(EXCERPTED DATA begins)

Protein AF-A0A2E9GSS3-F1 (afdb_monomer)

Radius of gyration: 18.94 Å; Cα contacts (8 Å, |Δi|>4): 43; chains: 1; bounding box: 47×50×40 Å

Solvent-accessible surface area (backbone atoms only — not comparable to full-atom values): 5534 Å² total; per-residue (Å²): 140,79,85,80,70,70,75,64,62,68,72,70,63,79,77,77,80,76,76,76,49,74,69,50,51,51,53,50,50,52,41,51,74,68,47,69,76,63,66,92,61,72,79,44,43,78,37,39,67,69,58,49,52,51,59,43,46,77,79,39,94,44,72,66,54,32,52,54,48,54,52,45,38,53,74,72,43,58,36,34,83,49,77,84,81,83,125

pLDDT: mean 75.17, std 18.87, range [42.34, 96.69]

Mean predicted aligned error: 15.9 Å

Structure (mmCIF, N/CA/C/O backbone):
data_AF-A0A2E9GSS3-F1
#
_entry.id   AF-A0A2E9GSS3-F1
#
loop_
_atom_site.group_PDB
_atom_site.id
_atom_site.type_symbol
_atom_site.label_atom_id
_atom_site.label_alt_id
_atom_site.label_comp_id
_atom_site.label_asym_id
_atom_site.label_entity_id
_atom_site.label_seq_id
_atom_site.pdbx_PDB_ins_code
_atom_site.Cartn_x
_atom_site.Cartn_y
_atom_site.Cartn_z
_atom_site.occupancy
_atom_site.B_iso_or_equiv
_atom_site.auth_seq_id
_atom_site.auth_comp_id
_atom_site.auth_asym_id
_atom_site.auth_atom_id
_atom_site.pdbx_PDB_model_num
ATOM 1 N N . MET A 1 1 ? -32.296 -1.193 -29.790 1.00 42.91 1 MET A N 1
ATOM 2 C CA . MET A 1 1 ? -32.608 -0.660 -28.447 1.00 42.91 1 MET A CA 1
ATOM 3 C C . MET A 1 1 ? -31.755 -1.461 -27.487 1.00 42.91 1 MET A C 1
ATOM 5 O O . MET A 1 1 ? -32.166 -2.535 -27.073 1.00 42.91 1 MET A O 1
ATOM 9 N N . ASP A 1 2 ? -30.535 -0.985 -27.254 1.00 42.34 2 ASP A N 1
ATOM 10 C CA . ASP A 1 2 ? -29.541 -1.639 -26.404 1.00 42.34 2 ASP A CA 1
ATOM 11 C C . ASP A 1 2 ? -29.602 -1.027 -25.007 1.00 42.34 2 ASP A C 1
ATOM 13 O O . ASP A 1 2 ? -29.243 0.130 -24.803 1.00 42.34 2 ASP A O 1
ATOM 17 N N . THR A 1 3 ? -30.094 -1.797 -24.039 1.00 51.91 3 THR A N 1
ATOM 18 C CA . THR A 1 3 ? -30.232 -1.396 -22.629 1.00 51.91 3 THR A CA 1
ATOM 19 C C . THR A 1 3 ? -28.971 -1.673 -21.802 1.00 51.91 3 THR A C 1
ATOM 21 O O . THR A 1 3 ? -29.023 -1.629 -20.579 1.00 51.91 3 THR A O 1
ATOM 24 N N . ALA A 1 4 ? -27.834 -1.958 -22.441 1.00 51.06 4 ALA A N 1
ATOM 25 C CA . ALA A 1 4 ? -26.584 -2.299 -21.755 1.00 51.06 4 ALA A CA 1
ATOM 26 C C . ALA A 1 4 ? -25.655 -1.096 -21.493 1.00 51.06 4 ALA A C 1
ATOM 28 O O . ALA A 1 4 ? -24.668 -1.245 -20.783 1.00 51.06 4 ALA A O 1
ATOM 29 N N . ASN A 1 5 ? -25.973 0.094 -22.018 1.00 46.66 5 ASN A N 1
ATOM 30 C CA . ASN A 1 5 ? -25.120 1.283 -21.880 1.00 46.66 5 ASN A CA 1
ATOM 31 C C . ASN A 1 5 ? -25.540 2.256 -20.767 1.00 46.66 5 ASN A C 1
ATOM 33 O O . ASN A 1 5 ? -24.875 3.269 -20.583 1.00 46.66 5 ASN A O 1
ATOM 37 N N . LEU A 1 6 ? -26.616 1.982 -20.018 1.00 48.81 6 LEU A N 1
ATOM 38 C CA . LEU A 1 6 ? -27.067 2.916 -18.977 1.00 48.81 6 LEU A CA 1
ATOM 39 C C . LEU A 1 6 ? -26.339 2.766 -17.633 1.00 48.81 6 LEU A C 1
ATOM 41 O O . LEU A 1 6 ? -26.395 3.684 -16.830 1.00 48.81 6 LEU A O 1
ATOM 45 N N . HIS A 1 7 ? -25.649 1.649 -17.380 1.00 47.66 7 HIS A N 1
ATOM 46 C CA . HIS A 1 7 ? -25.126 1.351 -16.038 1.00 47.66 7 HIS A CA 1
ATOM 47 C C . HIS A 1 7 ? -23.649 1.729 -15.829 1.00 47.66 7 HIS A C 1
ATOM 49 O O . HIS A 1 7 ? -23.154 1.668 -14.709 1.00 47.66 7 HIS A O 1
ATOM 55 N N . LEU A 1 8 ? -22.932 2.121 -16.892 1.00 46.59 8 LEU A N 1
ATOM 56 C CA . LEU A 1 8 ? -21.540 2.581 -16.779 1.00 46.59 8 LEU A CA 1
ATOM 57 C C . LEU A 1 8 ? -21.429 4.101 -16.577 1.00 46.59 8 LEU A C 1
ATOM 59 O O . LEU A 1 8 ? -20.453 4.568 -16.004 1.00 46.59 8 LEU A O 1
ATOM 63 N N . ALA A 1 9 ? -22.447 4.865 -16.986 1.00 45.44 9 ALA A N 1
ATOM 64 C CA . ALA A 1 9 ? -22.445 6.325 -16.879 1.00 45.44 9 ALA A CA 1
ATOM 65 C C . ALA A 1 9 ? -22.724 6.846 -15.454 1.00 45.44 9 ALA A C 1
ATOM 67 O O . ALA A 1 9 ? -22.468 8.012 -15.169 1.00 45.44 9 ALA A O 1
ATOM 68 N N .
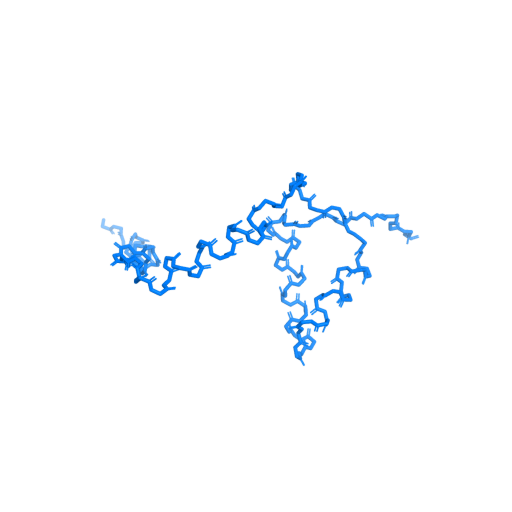 GLU A 1 10 ? -23.235 6.007 -14.547 1.00 46.12 10 GLU A N 1
ATOM 69 C CA . GLU A 1 10 ? -23.538 6.412 -13.164 1.00 46.12 10 GLU A CA 1
ATOM 70 C C . GLU A 1 10 ? -22.334 6.282 -12.215 1.00 46.12 10 GLU A C 1
ATOM 72 O O . GLU A 1 10 ? -22.334 6.898 -11.152 1.00 46.12 10 GLU A O 1
ATOM 77 N N . ILE A 1 11 ? -21.285 5.541 -12.596 1.00 48.00 11 ILE A N 1
ATOM 78 C CA . ILE A 1 11 ? -20.074 5.382 -11.769 1.00 48.00 11 ILE A CA 1
ATOM 79 C C . ILE A 1 11 ? -19.072 6.520 -12.023 1.00 48.00 11 ILE A C 1
ATOM 81 O O . ILE A 1 11 ? -18.372 6.941 -11.105 1.00 48.00 11 ILE A O 1
ATOM 85 N N . GLU A 1 12 ? -19.035 7.078 -13.235 1.00 45.19 12 GLU A N 1
ATOM 86 C CA . GLU A 1 12 ? -18.100 8.158 -13.592 1.00 45.19 12 GLU A CA 1
ATOM 87 C C . GLU A 1 12 ? -18.595 9.564 -13.202 1.00 45.19 12 GLU A C 1
ATOM 89 O O . GLU A 1 12 ? -17.819 10.516 -13.217 1.00 45.19 12 GLU A O 1
ATOM 94 N N . ASN A 1 13 ? -19.862 9.710 -12.795 1.00 45.53 13 ASN A N 1
ATOM 95 C CA . ASN A 1 13 ? -20.478 11.018 -12.542 1.00 45.53 13 ASN A CA 1
ATOM 96 C C . ASN A 1 13 ? -20.448 11.478 -11.068 1.00 45.53 13 ASN A C 1
ATOM 98 O O . ASN A 1 13 ? -21.043 12.497 -10.731 1.00 45.53 13 ASN A O 1
ATOM 102 N N . LEU A 1 14 ? -19.775 10.749 -10.169 1.00 48.03 14 LEU A N 1
ATOM 103 C CA . LEU A 1 14 ? -19.657 11.146 -8.754 1.00 48.03 14 LEU A CA 1
ATOM 104 C C . LEU A 1 14 ? -18.402 11.974 -8.432 1.00 48.03 14 LEU A C 1
ATOM 106 O O . LEU A 1 14 ? -18.226 12.377 -7.286 1.00 48.03 14 LEU
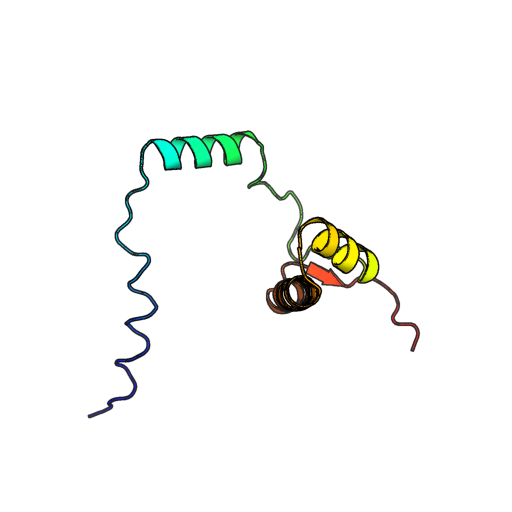 A O 1
ATOM 110 N N . ALA A 1 15 ? -17.549 12.246 -9.422 1.00 53.03 15 ALA A N 1
ATOM 111 C CA . ALA A 1 15 ? -16.285 12.961 -9.231 1.00 53.03 15 ALA A CA 1
ATOM 112 C C . ALA A 1 15 ? -16.206 14.315 -9.964 1.00 53.03 15 ALA A C 1
ATOM 114 O O . ALA A 1 15 ? -15.119 14.878 -10.050 1.00 53.03 15 ALA A O 1
ATOM 115 N N . HIS A 1 16 ? -17.307 14.832 -10.530 1.00 53.50 16 HIS A N 1
ATOM 116 C CA . HIS A 1 16 ? -17.224 15.865 -11.576 1.00 53.50 16 HIS A CA 1
ATOM 117 C C . HIS A 1 16 ? -17.845 17.239 -11.281 1.00 53.50 16 HIS A C 1
ATOM 119 O O . HIS A 1 16 ? -18.211 17.914 -12.228 1.00 53.50 16 HIS A O 1
ATOM 125 N N . ASP A 1 17 ? -17.917 17.683 -10.018 1.00 50.44 17 ASP A N 1
ATOM 126 C CA . ASP A 1 17 ? -18.253 19.091 -9.686 1.00 50.44 17 ASP A CA 1
ATOM 127 C C . ASP A 1 17 ? -17.749 19.539 -8.289 1.00 50.44 17 ASP A C 1
ATOM 129 O O . ASP A 1 17 ? -18.302 20.453 -7.674 1.00 50.44 17 ASP A O 1
ATOM 133 N N . HIS A 1 18 ? -16.714 18.899 -7.725 1.00 64.50 18 HIS A N 1
ATOM 134 C CA . HIS A 1 18 ? -16.143 19.374 -6.457 1.00 64.50 18 HIS A CA 1
ATOM 135 C C . HIS A 1 18 ? -15.026 20.381 -6.729 1.00 64.50 18 HIS A C 1
ATOM 137 O O . HIS A 1 18 ? -13.878 20.002 -6.949 1.00 64.50 18 HIS A O 1
ATOM 143 N N . GLU A 1 19 ? -15.365 21.672 -6.735 1.00 73.81 19 GLU A N 1
ATOM 144 C CA . GLU A 1 19 ? -14.341 22.700 -6.557 1.00 73.81 19 GLU A CA 1
ATOM 145 C C . GLU A 1 19 ? -13.745 22.535 -5.151 1.00 73.81 19 GLU A C 1
ATOM 147 O O . GLU A 1 19 ? -14.499 22.574 -4.169 1.00 73.81 19 GLU A O 1
ATOM
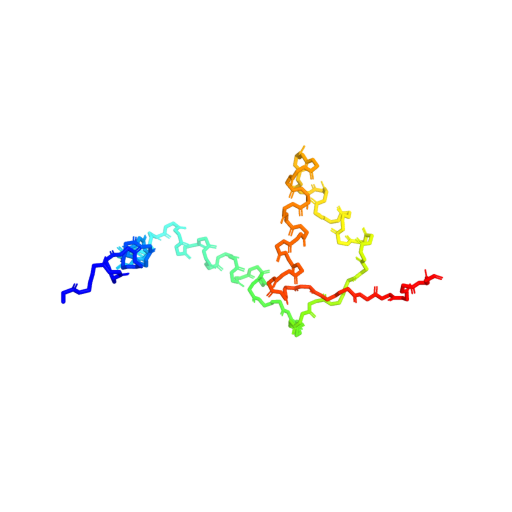 152 N N . PRO A 1 20 ? -12.423 22.321 -5.034 1.00 74.12 20 PRO A N 1
ATOM 153 C CA . PRO A 1 20 ? -11.799 22.058 -3.752 1.00 74.12 20 PRO A CA 1
ATOM 154 C C . PRO A 1 20 ? -11.989 23.257 -2.828 1.00 74.12 20 PRO A C 1
ATOM 156 O O . PRO A 1 20 ? -11.815 24.418 -3.215 1.00 74.12 20 PRO A O 1
ATOM 159 N N . SER A 1 21 ? -12.352 22.983 -1.579 1.00 84.75 21 SER A N 1
ATOM 160 C CA . SER A 1 21 ? -12.484 24.045 -0.582 1.00 84.75 21 SER A CA 1
ATOM 161 C C . SER A 1 21 ? -11.123 24.690 -0.274 1.00 84.75 21 SER A C 1
ATOM 163 O O . SER A 1 21 ? -10.072 24.086 -0.473 1.00 84.75 21 SER A O 1
ATOM 165 N N . MET A 1 22 ? -11.109 25.896 0.304 1.00 86.25 22 MET A N 1
ATOM 166 C CA . MET A 1 22 ? -9.852 26.537 0.738 1.00 86.25 22 MET A CA 1
ATOM 167 C C . MET A 1 22 ? -9.045 25.679 1.725 1.00 86.25 22 MET A C 1
ATOM 169 O O . MET A 1 22 ? -7.820 25.742 1.734 1.00 86.25 22 MET A O 1
ATOM 173 N N . ALA A 1 23 ? -9.724 24.882 2.557 1.00 83.44 23 ALA A N 1
ATOM 174 C CA . ALA A 1 23 ? -9.066 23.965 3.484 1.00 83.44 23 ALA A CA 1
ATOM 175 C C . ALA A 1 23 ? -8.426 22.773 2.756 1.00 83.44 23 ALA A C 1
ATOM 177 O O . ALA A 1 23 ? -7.365 22.303 3.150 1.00 83.44 23 ALA A O 1
ATOM 178 N N . GLU A 1 24 ? -9.059 22.308 1.683 1.00 78.12 24 GLU A N 1
ATOM 179 C CA . GLU A 1 24 ? -8.555 21.222 0.848 1.00 78.12 24 GLU A CA 1
ATOM 180 C C . GLU A 1 24 ? -7.360 21.668 0.005 1.00 78.12 24 GLU A C 1
ATOM 182 O O . GLU A 1 24 ? -6.362 20.960 -0.050 1.00 78.12 24 GLU A O 1
ATOM 187 N N . LEU A 1 25 ? -7.403 22.877 -0.561 1.00 82.62 25 LEU A N 1
ATOM 188 C CA . LEU A 1 25 ? -6.258 23.462 -1.262 1.00 82.62 25 LEU A CA 1
ATOM 189 C C . LEU A 1 25 ? -5.039 23.617 -0.346 1.00 82.62 25 LEU A C 1
ATOM 191 O O . LEU A 1 25 ? -3.940 23.252 -0.747 1.00 82.62 25 LEU A O 1
ATOM 195 N N . ALA A 1 26 ? -5.233 24.089 0.890 1.00 84.69 26 ALA A N 1
ATOM 196 C CA . ALA A 1 26 ? -4.148 24.198 1.867 1.00 84.69 26 ALA A CA 1
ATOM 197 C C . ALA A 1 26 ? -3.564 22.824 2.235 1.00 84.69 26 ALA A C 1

(EXCERPTED DATA ends)

## TASK TO COMPLETE
Filter the records above for lines containing the word "backbone", and copy those lines.

## RESULT OF THIS TASK
Solvent-accessible surface area (backbone atoms only — not comparable to full-atom values): 5534 Å² total; per-residue (Å²): 140,79,85,80,70,70,75,64,62,68,72,70,63,79,77,77,80,76,76,76,49,74,69,50,51,51,53,50,50,52,41,51,74,68,47,69,76,63,66,92,61,72,79,44,43,78,37,39,67,69,58,49,52,51,59,43,46,77,79,39,94,44,72,66,54,32,52,54,48,54,52,45,38,53,74,72,43,58,36,34,83,49,77,84,81,83,125
Structure (mmCIF, N/CA/C/O backbone):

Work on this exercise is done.